Theoretically we see algorithm as a tool for solving well-defined computational problems but
place of algorithm in modern computing is not less important than advanced technologies like
fast hardwares with high clock rates, pipelining and super scale architecture, interactive GUIs,
OOS, advanced LAN and WAN networking technologies etc.
Although there are applications that do seem to require algorithms at the application level but
they do so extensively on the bed. All these applications are written in one or the other language
that finally translate into machine language. They are then processed by compiler, interpreter or
assemblers all of which use algorithms at the core of their functioning.
There are, however problems, in theoretical computer science for which no efficient algorithms
are known. An important subset of these are known as NP-complete problems. We try to break
such problems into either subproblems for which there is an efficient algorithms or try to find
optimization solutions for smaller class of inputs. We shall take this later.
Prerequisites As already said, an important Prerequisites to study and design algorithms is a strong
mathematical background in various concepts. A good list (although may not be exhaustive) is
prepared for below.


Concept from discreet mathematics :sets and their laws,relations and groups.
Functions: monotonicity, floors and ceilings, exponential, log,iterated log,factorial,modular
arithmetic functions, interpolation and approximations.
Polynomials and Polynomial equations :
Polynomials : asymptotic behavior of polynomials, DFT and use of FFT to reduce time of
polynomial multiplication, convolution theorem, FFT using modular arithmetic
Polynomials equations :
Single variable
1. ( Linear equations -algebric and trancendental)

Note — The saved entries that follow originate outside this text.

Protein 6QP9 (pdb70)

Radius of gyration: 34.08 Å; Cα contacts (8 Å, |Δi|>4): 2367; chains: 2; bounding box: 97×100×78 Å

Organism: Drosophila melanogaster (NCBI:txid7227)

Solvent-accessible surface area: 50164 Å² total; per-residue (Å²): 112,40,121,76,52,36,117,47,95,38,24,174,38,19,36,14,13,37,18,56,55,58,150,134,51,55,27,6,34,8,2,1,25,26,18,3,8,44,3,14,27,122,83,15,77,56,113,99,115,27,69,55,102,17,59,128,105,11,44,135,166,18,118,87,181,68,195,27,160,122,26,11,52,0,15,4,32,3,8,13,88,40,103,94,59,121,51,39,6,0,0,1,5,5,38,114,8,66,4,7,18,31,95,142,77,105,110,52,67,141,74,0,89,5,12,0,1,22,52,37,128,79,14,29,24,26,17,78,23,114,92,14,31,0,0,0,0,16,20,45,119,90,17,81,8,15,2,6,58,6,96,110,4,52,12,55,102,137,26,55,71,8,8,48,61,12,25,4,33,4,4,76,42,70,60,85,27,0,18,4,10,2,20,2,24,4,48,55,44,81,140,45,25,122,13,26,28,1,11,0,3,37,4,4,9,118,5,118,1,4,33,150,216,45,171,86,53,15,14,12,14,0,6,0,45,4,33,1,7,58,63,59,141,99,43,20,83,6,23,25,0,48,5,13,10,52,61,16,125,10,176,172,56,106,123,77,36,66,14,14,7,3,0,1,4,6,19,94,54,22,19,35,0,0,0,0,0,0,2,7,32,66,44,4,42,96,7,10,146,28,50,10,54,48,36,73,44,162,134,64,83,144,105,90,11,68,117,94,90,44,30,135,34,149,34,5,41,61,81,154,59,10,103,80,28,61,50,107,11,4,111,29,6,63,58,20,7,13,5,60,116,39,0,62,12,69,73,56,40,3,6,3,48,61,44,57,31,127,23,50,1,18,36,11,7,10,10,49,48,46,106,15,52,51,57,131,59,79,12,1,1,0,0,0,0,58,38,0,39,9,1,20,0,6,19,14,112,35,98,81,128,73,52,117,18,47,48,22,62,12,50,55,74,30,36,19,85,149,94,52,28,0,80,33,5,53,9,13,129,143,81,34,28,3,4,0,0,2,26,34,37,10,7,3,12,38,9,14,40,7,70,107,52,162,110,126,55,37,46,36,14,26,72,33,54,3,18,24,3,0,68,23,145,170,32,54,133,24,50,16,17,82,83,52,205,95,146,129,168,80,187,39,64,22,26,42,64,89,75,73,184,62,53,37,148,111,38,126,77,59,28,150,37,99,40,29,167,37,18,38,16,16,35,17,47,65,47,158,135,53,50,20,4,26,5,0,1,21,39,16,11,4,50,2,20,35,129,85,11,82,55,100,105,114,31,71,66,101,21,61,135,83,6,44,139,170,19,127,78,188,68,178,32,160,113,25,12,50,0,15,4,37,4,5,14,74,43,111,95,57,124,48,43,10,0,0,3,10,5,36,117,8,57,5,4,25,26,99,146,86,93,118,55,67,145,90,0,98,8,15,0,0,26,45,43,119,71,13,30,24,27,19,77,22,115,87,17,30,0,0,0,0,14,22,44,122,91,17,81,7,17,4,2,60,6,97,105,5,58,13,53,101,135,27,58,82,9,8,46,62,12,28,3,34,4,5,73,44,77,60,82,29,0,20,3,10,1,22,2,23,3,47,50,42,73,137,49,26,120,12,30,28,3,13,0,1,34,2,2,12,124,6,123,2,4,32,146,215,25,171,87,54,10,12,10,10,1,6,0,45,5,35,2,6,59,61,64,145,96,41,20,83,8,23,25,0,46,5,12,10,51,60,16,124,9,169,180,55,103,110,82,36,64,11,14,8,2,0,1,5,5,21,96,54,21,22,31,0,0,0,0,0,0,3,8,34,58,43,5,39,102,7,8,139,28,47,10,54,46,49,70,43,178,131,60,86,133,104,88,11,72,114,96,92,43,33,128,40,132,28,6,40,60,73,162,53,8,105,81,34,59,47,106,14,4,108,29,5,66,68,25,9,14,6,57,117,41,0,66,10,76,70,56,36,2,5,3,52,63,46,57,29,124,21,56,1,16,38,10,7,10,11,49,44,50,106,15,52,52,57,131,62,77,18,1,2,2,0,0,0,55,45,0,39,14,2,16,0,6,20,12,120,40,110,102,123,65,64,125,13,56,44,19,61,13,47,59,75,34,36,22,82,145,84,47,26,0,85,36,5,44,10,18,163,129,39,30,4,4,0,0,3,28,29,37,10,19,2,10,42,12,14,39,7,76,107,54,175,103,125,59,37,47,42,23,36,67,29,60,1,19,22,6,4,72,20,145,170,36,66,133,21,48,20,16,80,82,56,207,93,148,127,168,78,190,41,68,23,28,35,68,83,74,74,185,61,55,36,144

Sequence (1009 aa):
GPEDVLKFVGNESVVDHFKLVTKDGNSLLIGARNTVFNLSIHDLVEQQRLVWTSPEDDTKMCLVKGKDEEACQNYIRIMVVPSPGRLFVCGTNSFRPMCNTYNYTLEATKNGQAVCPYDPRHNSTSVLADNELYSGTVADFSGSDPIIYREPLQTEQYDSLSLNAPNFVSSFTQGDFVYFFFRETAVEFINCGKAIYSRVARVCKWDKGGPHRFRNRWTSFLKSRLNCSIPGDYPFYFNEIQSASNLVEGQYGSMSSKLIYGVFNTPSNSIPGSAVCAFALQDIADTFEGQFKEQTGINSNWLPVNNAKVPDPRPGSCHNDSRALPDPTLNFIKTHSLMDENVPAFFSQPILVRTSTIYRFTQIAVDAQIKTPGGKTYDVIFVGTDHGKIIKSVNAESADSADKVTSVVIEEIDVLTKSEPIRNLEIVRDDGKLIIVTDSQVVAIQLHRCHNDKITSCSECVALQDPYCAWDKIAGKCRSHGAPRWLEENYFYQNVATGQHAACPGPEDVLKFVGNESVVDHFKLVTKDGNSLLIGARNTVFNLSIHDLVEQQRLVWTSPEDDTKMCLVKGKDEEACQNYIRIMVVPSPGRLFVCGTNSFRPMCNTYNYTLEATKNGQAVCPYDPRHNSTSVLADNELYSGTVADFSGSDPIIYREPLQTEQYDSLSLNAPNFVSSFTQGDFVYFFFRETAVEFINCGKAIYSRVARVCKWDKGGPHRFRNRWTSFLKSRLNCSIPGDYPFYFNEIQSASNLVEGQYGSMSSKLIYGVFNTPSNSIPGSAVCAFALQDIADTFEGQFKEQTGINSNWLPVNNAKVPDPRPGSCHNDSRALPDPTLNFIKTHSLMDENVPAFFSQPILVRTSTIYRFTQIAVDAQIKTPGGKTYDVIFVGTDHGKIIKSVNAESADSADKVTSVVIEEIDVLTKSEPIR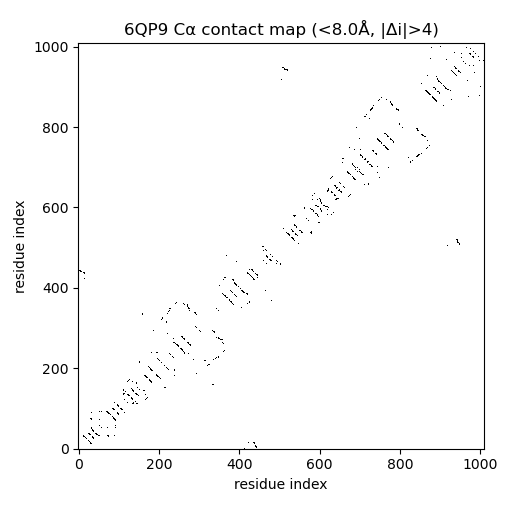NLEIVRDGKLIIVTDSQVVAIQLHRCHNDKITSCSECVALQDPYCAWDKIAGKCRSHGAPRWLEENYFYQNVATGQHAACP

Secondary structure (DSSP, 8-state):
----SEEE---SS-----EEEETTTTEEEEE-BSEEEEE-TTT--EEEEEE----HHHHHH---SSS-SSSSS-BEEEEE--TT---EEEE-TTT--EEEE------EEEE-TTTS-SS-SS--EEEE-SS-EEEEEE-SSS---EEEEBTTB---TT-TTT-SS----EEEESSSEEEEEEEEE-HHHHTT---EEEEEEEEES-----STTTTSS-SS-EEEEB--EE-SSS-EE--EEEEE---EE-SSTTS--EEEEEEEE--SSS---EEEEEEEHHHHHHHHHSPBPP---SSS--PSP-TTSS-SSPSS---S-STTS-STTHHHHTTT-BBSSPBPPGGGS-SEEE-SSS--EEEEEEE-----TTS----EEEEEETT-B-EEEEEE----TT---EEEE----B-S-SSSPEEEEEE----S-EEEEESS-EEEE-S--SSS---S-THHHHHHT-TT-EE-SSS--EE-SSS---SS-------SSS----S--/----SB-----SSS---EEEEETTTTEEEEE-BS-EEEE-TTT--EEEEE-----HHHHHH---TTT-SSSSS-BEEEEE--TT---EEEE-TTT--EEEE------EEEE-TTTS-SSSSS--EEEE-SS-EEEEEE-SSS---EEEEBTTB---TT-TTT-SS----EEEE-SSEEEEEEEEE-HHHHHH---EEEEEEEEES-----SSS-SSS-SS-EEEEB--EE-SSS-EE--EEEEE---B--SSTTS---EEEEEEE--SSS---EEEEEEEHHHHHHHHHSPBPP---SSS--PPP-TTTS-SSPSS---S-STTS-STTHHHHTTT-BBSSPBPPGGGS-SEEE-SSS--B---EEE-----TTS----EEEE-BTT-B-EEEEEE----SS---EEEEEE--B-S-SSSPEEEEEE-----EEEEESS-EEEE-S--SSS---S-HHHHHHH--TT-EE-SSS--EE-SSS---SS-------SSS----S--

Structure (mmCIF, N/CA/C/O backbone):
data_6QP9
#
_entry.id   6QP9
#
_cell.length_a   99.476
_cell.length_b   99.476
_cell.length_c   150.131
_cell.angle_alpha   90.00
_cell.angle_beta   90.00
_cell.angle_gamma   120.00
#
_symmetry.space_group_name_H-M   'P 32'
#
loop_
_entity.id
_entity.type
_entity.pdbx_description
1 polymer Semaphorin-1A
2 branched 2-acetamido-2-deoxy-beta-D-glucopyranose-(1-4)-2-acetamido-2-deoxy-beta-D-glucopyranose
3 non-polymer 2-acetamido-2-deoxy-beta-D-glucopyranose
#
loop_
_atom_site.group_PDB
_atom_site.id
_atom_site.type_symbol
_atom_site.label_atom_id
_atom_site.label_alt_id
_atom_site.label_comp_id
_atom_site.label_asym_id
_atom_site.label_entity_id
_atom_site.label_seq_id
_atom_site.pdbx_PDB_ins_code
_atom_site.Cartn_x
_atom_site.Cartn_y
_atom_site.Cartn_z
_atom_site.occupancy
_atom_site.B_iso_or_equiv
_atom_site.auth_seq_id
_atom_site.auth_comp_id
_atom_site.auth_asym_id
_atom_site.auth_atom_id
_atom_site.pdbx_PDB_model_num
ATOM 1 N N . GLY A 1 5 ? 137.438 -7.576 -16.006 1.00 119.88 80 GLY A N 1
ATOM 2 C CA . GLY A 1 5 ? 136.992 -6.482 -16.848 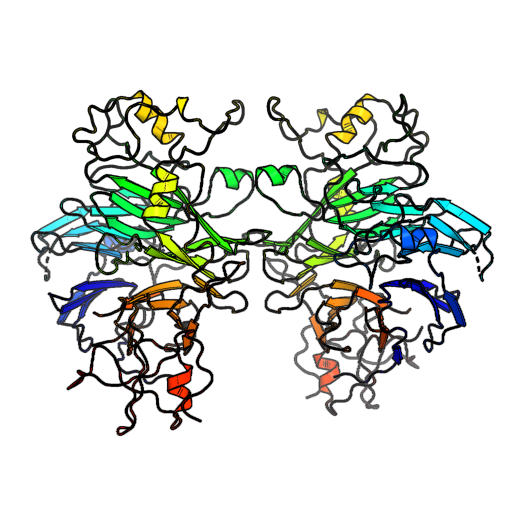1.00 116.96 80 GLY A CA 1
ATOM 3 C C . GLY A 1 5 ? 138.083 -5.474 -17.148 1.00 121.65 80 GLY A C 1
ATOM 4 O O . GLY A 1 5 ? 139.181 -5.847 -17.561 1.00 127.87 80 GLY A O 1
ATOM 5 N N . PRO A 1 6 ? 137.787 -4.193 -16.945 1.00 101.92 81 PRO A N 1
ATOM 6 C CA . PRO A 1 6 ? 138.768 -3.144 -17.222 1.00 104.19 81 PRO A CA 1
ATOM 7 C C . PRO A 1 6 ? 139.595 -2.794 -15.996 1.00 106.03 81 PRO A C 1
ATOM 8 O O . PRO A 1 6 ? 139.126 -2.828 -14.857 1.00 104.59 81 PRO A O 1
ATOM 12 N N . GLU A 1 7 ? 140.857 -2.458 -16.249 1.00 116.08 82 GLU A N 1
ATOM 13 C CA . GLU A 1 7 ? 141.740 -2.046 -15.168 1.00 120.24 82 GLU A CA 1
ATOM 14 C C . GLU A 1 7 ? 141.284 -0.703 -14.609 1.00 117.00 82 GLU A C 1
ATOM 15 O O . GLU A 1 7 ? 140.928 0.213 -15.356 1.00 115.09 82 GLU A O 1
ATOM 21 N N . ASP A 1 8 ? 141.295 -0.591 -13.283 1.00 130.33 83 ASP A N 1
ATOM 22 C CA . ASP A 1 8 ? 140.866 0.628 -12.601 1.00 127.62 83 ASP A CA 1
ATOM 23 C C . ASP A 1 8 ? 141.956 1.682 -12.748 1.00 133.50 83 ASP A C 1
ATOM 24 O O . ASP A 1 8 ? 142.977 1.639 -12.057 1.00 139.10 83 ASP A O 1
ATOM 29 N N . VAL A 1 9 ? 141.752 2.630 -13.666 1.00 131.38 84 VAL A N 1
ATOM 30 C CA . VAL A 1 9 ? 142.720 3.710 -13.830 1.00 136.99 84 VAL A CA 1
ATOM 31 C C . VAL A 1 9 ? 142.750 4.581 -12.580 1.00 137.13 84 VAL A C 1
ATOM 32 O O . VAL A 1 9 ? 143.810 4.801 -11.981 1.00 143.13 84 VAL A O 1
ATOM 36 N N . LEU A 1 10 ? 141.589 5.086 -12.167 1.00 111.12 85 LEU A N 1
ATOM 37 C CA . LEU A 1 10 ? 141.441 5.790 -10.900 1.00 110.55 85 LEU A CA 1
ATOM 38 C C . LEU A 1 10 ? 140.195 5.272 -10.201 1.00 103.72 85 LEU A C 1
ATOM 39 O O . LEU A 1 10 ? 139.111 5.272 -10.790 1.00 98.17 85 LEU A O 1
ATOM 44 N N . LYS A 1 11 ? 140.343 4.840 -8.953 1.00 104.13 86 LYS A N 1
ATOM 45 C CA . LYS A 1 11 ? 139.205 4.470 -8.128 1.00 98.31 86 LYS A CA 1
ATOM 46 C C . LYS A 1 11 ? 139.230 5.336 -6.876 1.00 99.15 86 LYS A C 1
ATOM 47 O O . LYS A 1 11 ? 140.299 5.716 -6.387 1.00 104.98 86 LYS A O 1
ATOM 53 N N . PHE A 1 12 ? 138.045 5.658 -6.365 1.00 93.06 87 PHE A N 1
ATOM 54 C CA . PHE A 1 12 ? 137.916 6.544 -5.208 1.00 93.49 87 PHE A CA 1
ATOM 55 C C . PHE A 1 12 ? 136.779 6.030 -4.332 1.00 88.32 87 PHE A C 1
ATOM 56 O O . PHE A 1 12 ? 135.607 6.317 -4.589 1.00 83.00 87 PHE A O 1
ATOM 64 N N . VAL A 1 13 ? 137.139 5.283 -3.288 1.00 102.70 88 VAL A N 1
ATOM 65 C CA . VAL A 1 13 ? 136.179 4.833 -2.287 1.00 98.81 88 VAL A CA 1
ATOM 66 C C . VAL A 1 13 ? 136.238 5.807 -1.114 1.00 100.53 88 VAL A C 1
ATOM 67 O O . VAL A 1 13 ? 136.948 5.592 -0.124 1.00 104.56 88 VAL A O 1
ATOM 71 N N . GLY A 1 14 ? 135.507 6.909 -1.244 1.00 102.06 89 GLY A N 1
ATOM 72 C CA . GLY A 1 14 ? 135.507 7.968 -0.258 1.00 103.77 89 GLY A CA 1
ATOM 73 C C . GLY A 1 14 ? 134.710 7.668 0.992 1.00 101.33 89 GLY A C 1
ATOM 74 O O . GLY A 1 14 ? 135.151 7.969 2.105 1.00 104.74 89 GLY A O 1
ATOM 75 N N . ASN A 1 15 ? 133.532 7.073 0.823 1.00 116.88 90 ASN A N 1
ATOM 76 C CA . ASN A 1 15 ? 132.586 6.920 1.915 1.00 114.17 90 ASN A CA 1
ATOM 77 C C . ASN A 1 15 ? 131.944 5.543 1.864 1.00 110.68 90 ASN A C 1
ATOM 78 O O . ASN A 1 15 ? 131.775 4.955 0.793 1.00 108.42 90 ASN A O 1
ATOM 83 N N . GLU A 1 16 ? 131.586 5.037 3.046 1.00 106.46 91 GLU A N 1
ATOM 84 C CA . GLU A 1 16 ? 130.935 3.737 3.144 1.00 103.54 91 GLU A CA 1
ATOM 85 C C . GLU A 1 16 ? 129.444 3.830 2.838 1.00 97.77 91 GLU A C 1
ATOM 86 O O . GLU A 1 16 ? 128.909 3.024 2.069 1.00 94.68 91 GLU A O 1
ATOM 92 N N . SER A 1 17 ? 128.756 4.808 3.433 1.00 96.65 92 SER A N 1
ATOM 93 C CA . SER A 1 17 ? 127.307 4.907 3.336 1.00 91.77 92 SER A CA 1
ATOM 94 C C . SER A 1 17 ? 126.807 6.289 2.939 1.00 90.45 92 SER A C 1
ATOM 95 O O . SER A 1 17 ? 125.589 6.497 2.892 1.00 86.77 92 SER A O 1
ATOM 98 N N . VAL A 1 18 ? 127.702 7.236 2.655 1.00 93.41 93 VAL A N 1
ATOM 99 C CA . VAL A 1 18 ? 127.282 8.606 2.373 1.00 92.90 93 VAL A CA 1
ATOM 100 C C . VAL A 1 18 ? 126.557 8.696 1.032 1.00 89.02 93 VAL A C 1
ATOM 101 O O . VAL A 1 18 ? 125.744 9.604 0.822 1.00 87.42 93 VAL A O 1
ATOM 105 N N . VAL A 1 19 ? 126.826 7.759 0.119 1.00 90.55 94 VAL A N 1
ATOM 106 C CA . VAL A 1 19 ? 126.168 7.626 -1.183 1.00 87.03 94 VAL A CA 1
ATOM 107 C C . VAL A 1 19 ? 126.100 8.970 -1.912 1.00 87.35 94 VAL A C 1
ATOM 108 O O . VAL A 1 19 ? 125.030 9.569 -2.066 1.00 84.63 94 VAL A O 1
ATOM 112 N N . ASP A 1 20 ? 127.257 9.451 -2.366 1.00 84.93 95 ASP A N 1
ATOM 113 C CA . ASP A 1 20 ? 127.316 10.697 -3.118 1.00 85.88 95 ASP A CA 1
ATOM 114 C C . ASP A 1 20 ? 126.458 10.612 -4.375 1.00 82.07 95 ASP A C 1
ATOM 115 O O . ASP A 1 20 ? 126.399 9.573 -5.038 1.00 80.30 95 ASP A O 1
ATOM 120 N N . HIS A 1 21 ? 125.789 11.718 -4.703 1.00 85.17 96 HIS A N 1
ATOM 121 C CA . HIS A 1 21 ? 124.942 11.754 -5.889 1.00 81.92 96 HIS A CA 1
ATOM 122 C C . HIS A 1 21 ? 125.162 13.022 -6.707 1.00 84.09 96 HIS A C 1
ATOM 123 O O . HIS A 1 21 ? 125.033 13.002 -7.934 1.00 83.02 96 HIS A O 1
ATOM 130 N N . PHE A 1 22 ? 125.488 14.127 -6.044 1.00 90.03 97 PHE A N 1
ATOM 131 C CA . PHE A 1 22 ? 125.614 15.420 -6.699 1.00 92.47 97 PHE A CA 1
ATOM 132 C C . PHE A 1 22 ? 127.079 15.714 -7.001 1.00 97.30 97 PHE A C 1
ATOM 133 O O . PHE A 1 22 ? 127.981 15.213 -6.325 1.00 99.57 97 PHE A O 1
ATOM 141 N N . LYS A 1 23 ? 127.309 16.527 -8.031 1.00 88.61 98 LYS A N 1
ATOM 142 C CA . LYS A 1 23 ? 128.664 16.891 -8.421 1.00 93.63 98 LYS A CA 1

direct methods - quadratic, cubic (Carden's and Horner's method) and
biquadratic equations.
indirect methods or approximation methods or iterative numerical
methods (genarally for higher degree transcendental equations ) - (Bisection, Iteration,
Regula-falsi, Secant,Newton Raphson, Lin-Bairstow's, Muller and Graeffe's root squaring
method.)
Multi variables (>=2 variables ) or system of simultaneous algebric equations
Here we have more than one equations or a system of simultaneous algebric equations. we
usually represent such a system using Matrices. In connection with Matrices, there arise two
numerical problems besides finding the solution of equations by methods as briefed up below.
the first is finding the inverse of a Matrix using gauss elimination, Gauss Jordan, Crout's method
partition method and the other is to finding the eigen Values and corresponding eigen vectors of
a Matrix where we come across methods like Caley Hamilton Theorem, Power method, Lacobs
method, Given's method and House Holder's method. Computation for the eigen values and
simultaneous linear equations are required in many engineering and scientific problems.
1. Simultaneous non-linear equations.
indirect methods-method of iteration, complex roots by Newton Raphson
2. Simultaneous linear equations
direct methods-Cramers rule,matrix inversion methods,Gauss
elimination, Gauss Jordan, Crout's (LU) method
iterative methods-Jacob's method, gauss-Seidal, Relaxation and illconditioned
system of equations.
Series and Summations
Elementary number theoretic notations: Basic concepts : divisibility, modular equivalence,
unique factorization ,GCD and euclids algorithm , Lame's theorem, concepts of modular
arithmetic (finite groups eg abelian group, lagrange's theorem, chinese remainder theorem),
integer factorization.
Combinatorics-permutation and combination, binomial coefficients, stirlings formula
Probability : axioms on probability distributions (discrete and continuous uniform probability
distributions), Bayes theorem, Boole's inequality, discrete random variables: discrete random
variables, probability density functions, property of linearity of expectation, variance and
standard division of random variables, geometric and binomial distributions.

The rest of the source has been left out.